### TASK REQUIREMENTS
Once you find the line containing "ATOM 53 C C" in the data below, copy it and each following line exactly, up to and including the line containing "ATOM 90 O O", and nothing else.

↓

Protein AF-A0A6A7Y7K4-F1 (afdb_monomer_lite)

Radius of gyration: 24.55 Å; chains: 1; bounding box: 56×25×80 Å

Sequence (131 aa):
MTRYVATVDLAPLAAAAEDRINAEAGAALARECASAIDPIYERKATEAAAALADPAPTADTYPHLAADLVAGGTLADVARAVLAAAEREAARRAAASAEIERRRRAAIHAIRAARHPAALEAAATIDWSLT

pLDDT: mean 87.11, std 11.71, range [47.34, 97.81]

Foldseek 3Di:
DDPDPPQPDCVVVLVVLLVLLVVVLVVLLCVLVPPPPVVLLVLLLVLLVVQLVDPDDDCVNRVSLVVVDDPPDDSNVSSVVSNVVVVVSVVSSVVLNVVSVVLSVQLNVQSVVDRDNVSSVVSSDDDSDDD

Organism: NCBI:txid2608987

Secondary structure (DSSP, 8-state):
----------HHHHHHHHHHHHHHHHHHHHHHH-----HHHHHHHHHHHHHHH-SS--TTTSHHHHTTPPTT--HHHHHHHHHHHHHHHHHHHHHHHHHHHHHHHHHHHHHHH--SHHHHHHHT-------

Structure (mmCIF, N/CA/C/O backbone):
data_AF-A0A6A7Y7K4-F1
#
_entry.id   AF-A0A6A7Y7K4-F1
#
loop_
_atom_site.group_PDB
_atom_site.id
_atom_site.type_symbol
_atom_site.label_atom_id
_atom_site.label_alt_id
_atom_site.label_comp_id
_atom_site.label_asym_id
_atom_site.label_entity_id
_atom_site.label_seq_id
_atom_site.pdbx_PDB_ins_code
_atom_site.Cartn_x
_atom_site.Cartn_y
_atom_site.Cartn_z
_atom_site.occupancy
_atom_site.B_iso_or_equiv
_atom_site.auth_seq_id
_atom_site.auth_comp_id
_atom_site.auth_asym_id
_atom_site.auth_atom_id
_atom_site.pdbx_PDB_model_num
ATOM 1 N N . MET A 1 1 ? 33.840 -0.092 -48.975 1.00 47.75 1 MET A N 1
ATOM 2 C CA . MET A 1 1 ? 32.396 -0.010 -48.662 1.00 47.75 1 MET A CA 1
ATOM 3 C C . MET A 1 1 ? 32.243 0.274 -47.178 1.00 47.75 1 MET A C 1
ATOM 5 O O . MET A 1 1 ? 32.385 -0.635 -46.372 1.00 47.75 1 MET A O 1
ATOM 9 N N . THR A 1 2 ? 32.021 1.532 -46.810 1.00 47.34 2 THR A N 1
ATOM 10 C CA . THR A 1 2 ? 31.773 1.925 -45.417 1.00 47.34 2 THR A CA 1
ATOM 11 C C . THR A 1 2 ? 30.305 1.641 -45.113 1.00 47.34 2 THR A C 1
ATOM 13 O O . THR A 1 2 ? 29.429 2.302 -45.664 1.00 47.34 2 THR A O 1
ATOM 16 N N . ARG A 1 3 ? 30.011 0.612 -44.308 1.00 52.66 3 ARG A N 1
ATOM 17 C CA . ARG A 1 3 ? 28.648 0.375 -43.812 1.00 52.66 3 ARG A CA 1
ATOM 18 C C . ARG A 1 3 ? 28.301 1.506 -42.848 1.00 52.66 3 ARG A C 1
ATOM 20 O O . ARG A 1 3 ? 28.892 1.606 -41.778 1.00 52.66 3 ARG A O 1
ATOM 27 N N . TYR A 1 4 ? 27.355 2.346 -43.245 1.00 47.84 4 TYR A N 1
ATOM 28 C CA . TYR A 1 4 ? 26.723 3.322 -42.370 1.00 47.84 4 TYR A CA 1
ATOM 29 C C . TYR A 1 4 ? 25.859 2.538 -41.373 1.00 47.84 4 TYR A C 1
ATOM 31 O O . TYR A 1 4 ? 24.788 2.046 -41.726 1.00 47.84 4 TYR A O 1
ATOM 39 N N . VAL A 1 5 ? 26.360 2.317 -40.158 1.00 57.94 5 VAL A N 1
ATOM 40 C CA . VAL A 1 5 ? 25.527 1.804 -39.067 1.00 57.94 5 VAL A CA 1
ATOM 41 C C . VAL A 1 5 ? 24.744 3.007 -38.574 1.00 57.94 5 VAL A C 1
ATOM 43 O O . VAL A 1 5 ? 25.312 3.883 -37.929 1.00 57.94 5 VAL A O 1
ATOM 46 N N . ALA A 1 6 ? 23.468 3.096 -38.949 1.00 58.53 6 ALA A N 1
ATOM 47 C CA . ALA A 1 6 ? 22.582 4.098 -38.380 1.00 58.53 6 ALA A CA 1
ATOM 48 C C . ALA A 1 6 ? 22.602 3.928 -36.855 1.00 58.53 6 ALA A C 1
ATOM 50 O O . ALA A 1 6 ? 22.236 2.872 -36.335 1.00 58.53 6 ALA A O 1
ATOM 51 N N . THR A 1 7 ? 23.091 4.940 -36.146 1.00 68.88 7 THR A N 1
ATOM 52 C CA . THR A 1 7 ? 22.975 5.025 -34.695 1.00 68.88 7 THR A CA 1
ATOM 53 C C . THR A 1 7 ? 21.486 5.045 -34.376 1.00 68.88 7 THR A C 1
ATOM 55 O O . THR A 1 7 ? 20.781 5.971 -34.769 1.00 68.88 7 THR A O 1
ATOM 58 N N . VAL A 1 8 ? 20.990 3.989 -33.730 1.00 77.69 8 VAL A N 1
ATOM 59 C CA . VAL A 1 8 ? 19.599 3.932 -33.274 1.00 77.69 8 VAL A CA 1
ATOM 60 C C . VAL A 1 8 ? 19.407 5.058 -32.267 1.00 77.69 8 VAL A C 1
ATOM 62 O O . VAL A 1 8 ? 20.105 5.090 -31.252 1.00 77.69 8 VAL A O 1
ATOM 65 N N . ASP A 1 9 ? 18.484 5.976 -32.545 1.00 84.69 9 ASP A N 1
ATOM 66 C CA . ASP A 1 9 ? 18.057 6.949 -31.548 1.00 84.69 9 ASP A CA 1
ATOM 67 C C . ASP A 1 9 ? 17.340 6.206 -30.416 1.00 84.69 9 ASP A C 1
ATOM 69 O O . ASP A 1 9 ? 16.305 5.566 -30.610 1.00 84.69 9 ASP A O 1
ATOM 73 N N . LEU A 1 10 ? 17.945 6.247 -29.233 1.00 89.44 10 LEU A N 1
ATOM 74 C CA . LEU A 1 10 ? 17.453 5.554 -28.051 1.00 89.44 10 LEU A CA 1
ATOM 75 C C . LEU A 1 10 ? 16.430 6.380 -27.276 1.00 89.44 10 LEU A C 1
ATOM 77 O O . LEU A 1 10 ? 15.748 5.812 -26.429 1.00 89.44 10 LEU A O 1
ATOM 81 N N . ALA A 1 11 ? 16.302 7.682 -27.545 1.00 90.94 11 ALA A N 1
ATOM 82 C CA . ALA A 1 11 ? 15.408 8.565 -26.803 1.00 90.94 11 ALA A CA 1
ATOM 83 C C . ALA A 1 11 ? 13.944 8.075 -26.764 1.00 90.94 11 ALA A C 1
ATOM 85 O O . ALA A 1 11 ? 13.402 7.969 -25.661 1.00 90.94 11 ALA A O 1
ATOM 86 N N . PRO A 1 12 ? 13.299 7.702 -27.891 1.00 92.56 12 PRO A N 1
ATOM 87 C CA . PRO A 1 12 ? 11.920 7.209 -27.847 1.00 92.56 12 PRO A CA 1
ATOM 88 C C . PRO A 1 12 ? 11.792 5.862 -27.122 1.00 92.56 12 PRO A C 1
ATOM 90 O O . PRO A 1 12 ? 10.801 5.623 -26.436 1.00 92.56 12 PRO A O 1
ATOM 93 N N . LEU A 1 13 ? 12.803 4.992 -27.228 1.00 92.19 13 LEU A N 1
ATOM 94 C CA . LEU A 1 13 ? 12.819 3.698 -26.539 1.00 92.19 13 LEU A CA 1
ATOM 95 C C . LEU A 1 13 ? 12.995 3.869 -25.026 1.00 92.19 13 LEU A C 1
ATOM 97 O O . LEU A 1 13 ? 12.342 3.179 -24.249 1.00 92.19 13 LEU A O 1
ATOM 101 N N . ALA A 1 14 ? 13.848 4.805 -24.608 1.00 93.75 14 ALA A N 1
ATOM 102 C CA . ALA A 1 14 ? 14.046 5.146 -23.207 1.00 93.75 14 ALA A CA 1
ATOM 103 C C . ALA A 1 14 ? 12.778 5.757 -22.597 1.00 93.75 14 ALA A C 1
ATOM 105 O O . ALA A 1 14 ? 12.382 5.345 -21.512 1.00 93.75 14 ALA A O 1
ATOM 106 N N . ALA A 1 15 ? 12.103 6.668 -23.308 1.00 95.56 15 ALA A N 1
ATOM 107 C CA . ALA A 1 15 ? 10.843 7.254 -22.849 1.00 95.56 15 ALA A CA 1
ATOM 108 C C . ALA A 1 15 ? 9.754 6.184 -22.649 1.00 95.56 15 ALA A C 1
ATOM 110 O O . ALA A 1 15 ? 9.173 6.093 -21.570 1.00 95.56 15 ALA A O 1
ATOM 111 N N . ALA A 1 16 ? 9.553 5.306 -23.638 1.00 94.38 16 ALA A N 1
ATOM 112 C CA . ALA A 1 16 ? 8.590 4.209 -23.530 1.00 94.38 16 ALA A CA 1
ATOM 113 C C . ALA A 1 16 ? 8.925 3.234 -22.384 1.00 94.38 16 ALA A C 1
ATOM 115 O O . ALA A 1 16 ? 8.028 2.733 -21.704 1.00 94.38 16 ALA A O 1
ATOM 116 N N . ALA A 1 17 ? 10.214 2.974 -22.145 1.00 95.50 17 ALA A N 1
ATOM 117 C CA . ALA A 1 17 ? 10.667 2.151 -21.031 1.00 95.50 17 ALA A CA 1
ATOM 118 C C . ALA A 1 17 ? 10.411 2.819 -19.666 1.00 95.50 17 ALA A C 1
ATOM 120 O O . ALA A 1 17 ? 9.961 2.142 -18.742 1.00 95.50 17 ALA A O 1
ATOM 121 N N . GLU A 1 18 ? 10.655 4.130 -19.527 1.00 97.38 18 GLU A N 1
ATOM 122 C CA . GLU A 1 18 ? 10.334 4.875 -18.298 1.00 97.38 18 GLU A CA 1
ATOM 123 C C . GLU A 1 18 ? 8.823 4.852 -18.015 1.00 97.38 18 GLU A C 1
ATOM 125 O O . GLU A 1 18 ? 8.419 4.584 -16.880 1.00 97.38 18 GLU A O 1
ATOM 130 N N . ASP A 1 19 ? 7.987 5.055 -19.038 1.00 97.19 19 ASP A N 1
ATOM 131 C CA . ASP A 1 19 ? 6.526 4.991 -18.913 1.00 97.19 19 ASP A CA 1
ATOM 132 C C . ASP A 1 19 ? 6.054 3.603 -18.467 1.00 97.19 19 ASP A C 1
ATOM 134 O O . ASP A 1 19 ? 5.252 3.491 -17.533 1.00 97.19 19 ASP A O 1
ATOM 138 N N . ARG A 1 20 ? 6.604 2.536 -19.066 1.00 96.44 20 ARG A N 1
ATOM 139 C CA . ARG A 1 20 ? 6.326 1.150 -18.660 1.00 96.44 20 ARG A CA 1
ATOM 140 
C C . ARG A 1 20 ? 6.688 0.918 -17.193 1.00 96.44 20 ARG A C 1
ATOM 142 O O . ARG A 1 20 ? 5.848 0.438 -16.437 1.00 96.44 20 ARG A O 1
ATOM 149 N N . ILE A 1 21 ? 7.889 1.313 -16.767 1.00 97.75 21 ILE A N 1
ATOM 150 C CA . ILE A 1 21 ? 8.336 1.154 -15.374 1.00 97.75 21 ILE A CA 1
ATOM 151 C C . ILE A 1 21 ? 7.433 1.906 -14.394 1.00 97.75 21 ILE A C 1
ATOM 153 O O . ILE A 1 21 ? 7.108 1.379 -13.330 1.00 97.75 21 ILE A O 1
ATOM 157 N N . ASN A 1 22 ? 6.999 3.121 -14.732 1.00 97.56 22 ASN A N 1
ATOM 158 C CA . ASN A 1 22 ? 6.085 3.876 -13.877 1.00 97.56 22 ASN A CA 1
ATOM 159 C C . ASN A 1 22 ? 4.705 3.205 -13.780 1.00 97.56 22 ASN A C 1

↑

### SOLUTION FOR THIS TASK
ATOM 53 C C . THR A 1 7 ? 21.486 5.045 -34.376 1.00 68.88 7 THR A C 1
ATOM 55 O O . THR A 1 7 ? 20.781 5.971 -34.769 1.00 68.88 7 THR A O 1
ATOM 58 N N . VAL A 1 8 ? 20.990 3.989 -33.730 1.00 77.69 8 VAL A N 1
ATOM 59 C CA . VAL A 1 8 ? 19.599 3.932 -33.274 1.00 77.69 8 VAL A CA 1
ATOM 60 C C . VAL A 1 8 ? 19.407 5.058 -32.267 1.00 77.69 8 VAL A C 1
ATOM 62 O O . VAL A 1 8 ? 20.105 5.090 -31.252 1.00 77.69 8 VAL A O 1
ATOM 65 N N . ASP A 1 9 ? 18.484 5.976 -32.545 1.00 84.69 9 ASP A N 1
ATOM 66 C CA . ASP A 1 9 ? 18.057 6.949 -31.548 1.00 84.69 9 ASP A CA 1
ATOM 67 C C . ASP A 1 9 ? 17.340 6.206 -30.416 1.00 84.69 9 ASP A C 1
ATOM 69 O O . ASP A 1 9 ? 16.305 5.566 -30.610 1.00 84.69 9 ASP A O 1
ATOM 73 N N . LEU A 1 10 ? 17.945 6.247 -29.233 1.00 89.44 10 LEU A N 1
ATOM 74 C CA . LEU A 1 10 ? 17.453 5.554 -28.051 1.00 89.44 10 LEU A CA 1
ATOM 75 C C . LEU A 1 10 ? 16.430 6.380 -27.276 1.00 89.44 10 LEU A C 1
ATOM 77 O O . LEU A 1 10 ? 15.748 5.812 -26.429 1.00 89.44 10 LEU A O 1
ATOM 81 N N . ALA A 1 11 ? 16.302 7.682 -27.545 1.00 90.94 11 ALA A N 1
ATOM 82 C CA . ALA A 1 11 ? 15.408 8.565 -26.803 1.00 90.94 11 ALA A CA 1
ATOM 83 C C . ALA A 1 11 ? 13.944 8.075 -26.764 1.00 90.94 11 ALA A C 1
ATOM 85 O O . ALA A 1 11 ? 13.402 7.969 -25.661 1.00 90.94 11 ALA A O 1
ATOM 86 N N . PRO A 1 12 ? 13.299 7.702 -27.891 1.00 92.56 12 PRO A N 1
ATOM 87 C CA . PRO A 1 12 ? 11.920 7.209 -27.847 1.00 92.56 12 PRO A CA 1
ATOM 88 C C . PRO A 1 12 ? 11.792 5.862 -27.122 1.00 92.56 12 PRO A C 1
ATOM 90 O O . PRO A 1 12 ? 10.801 5.623 -26.436 1.00 92.56 12 PRO A O 1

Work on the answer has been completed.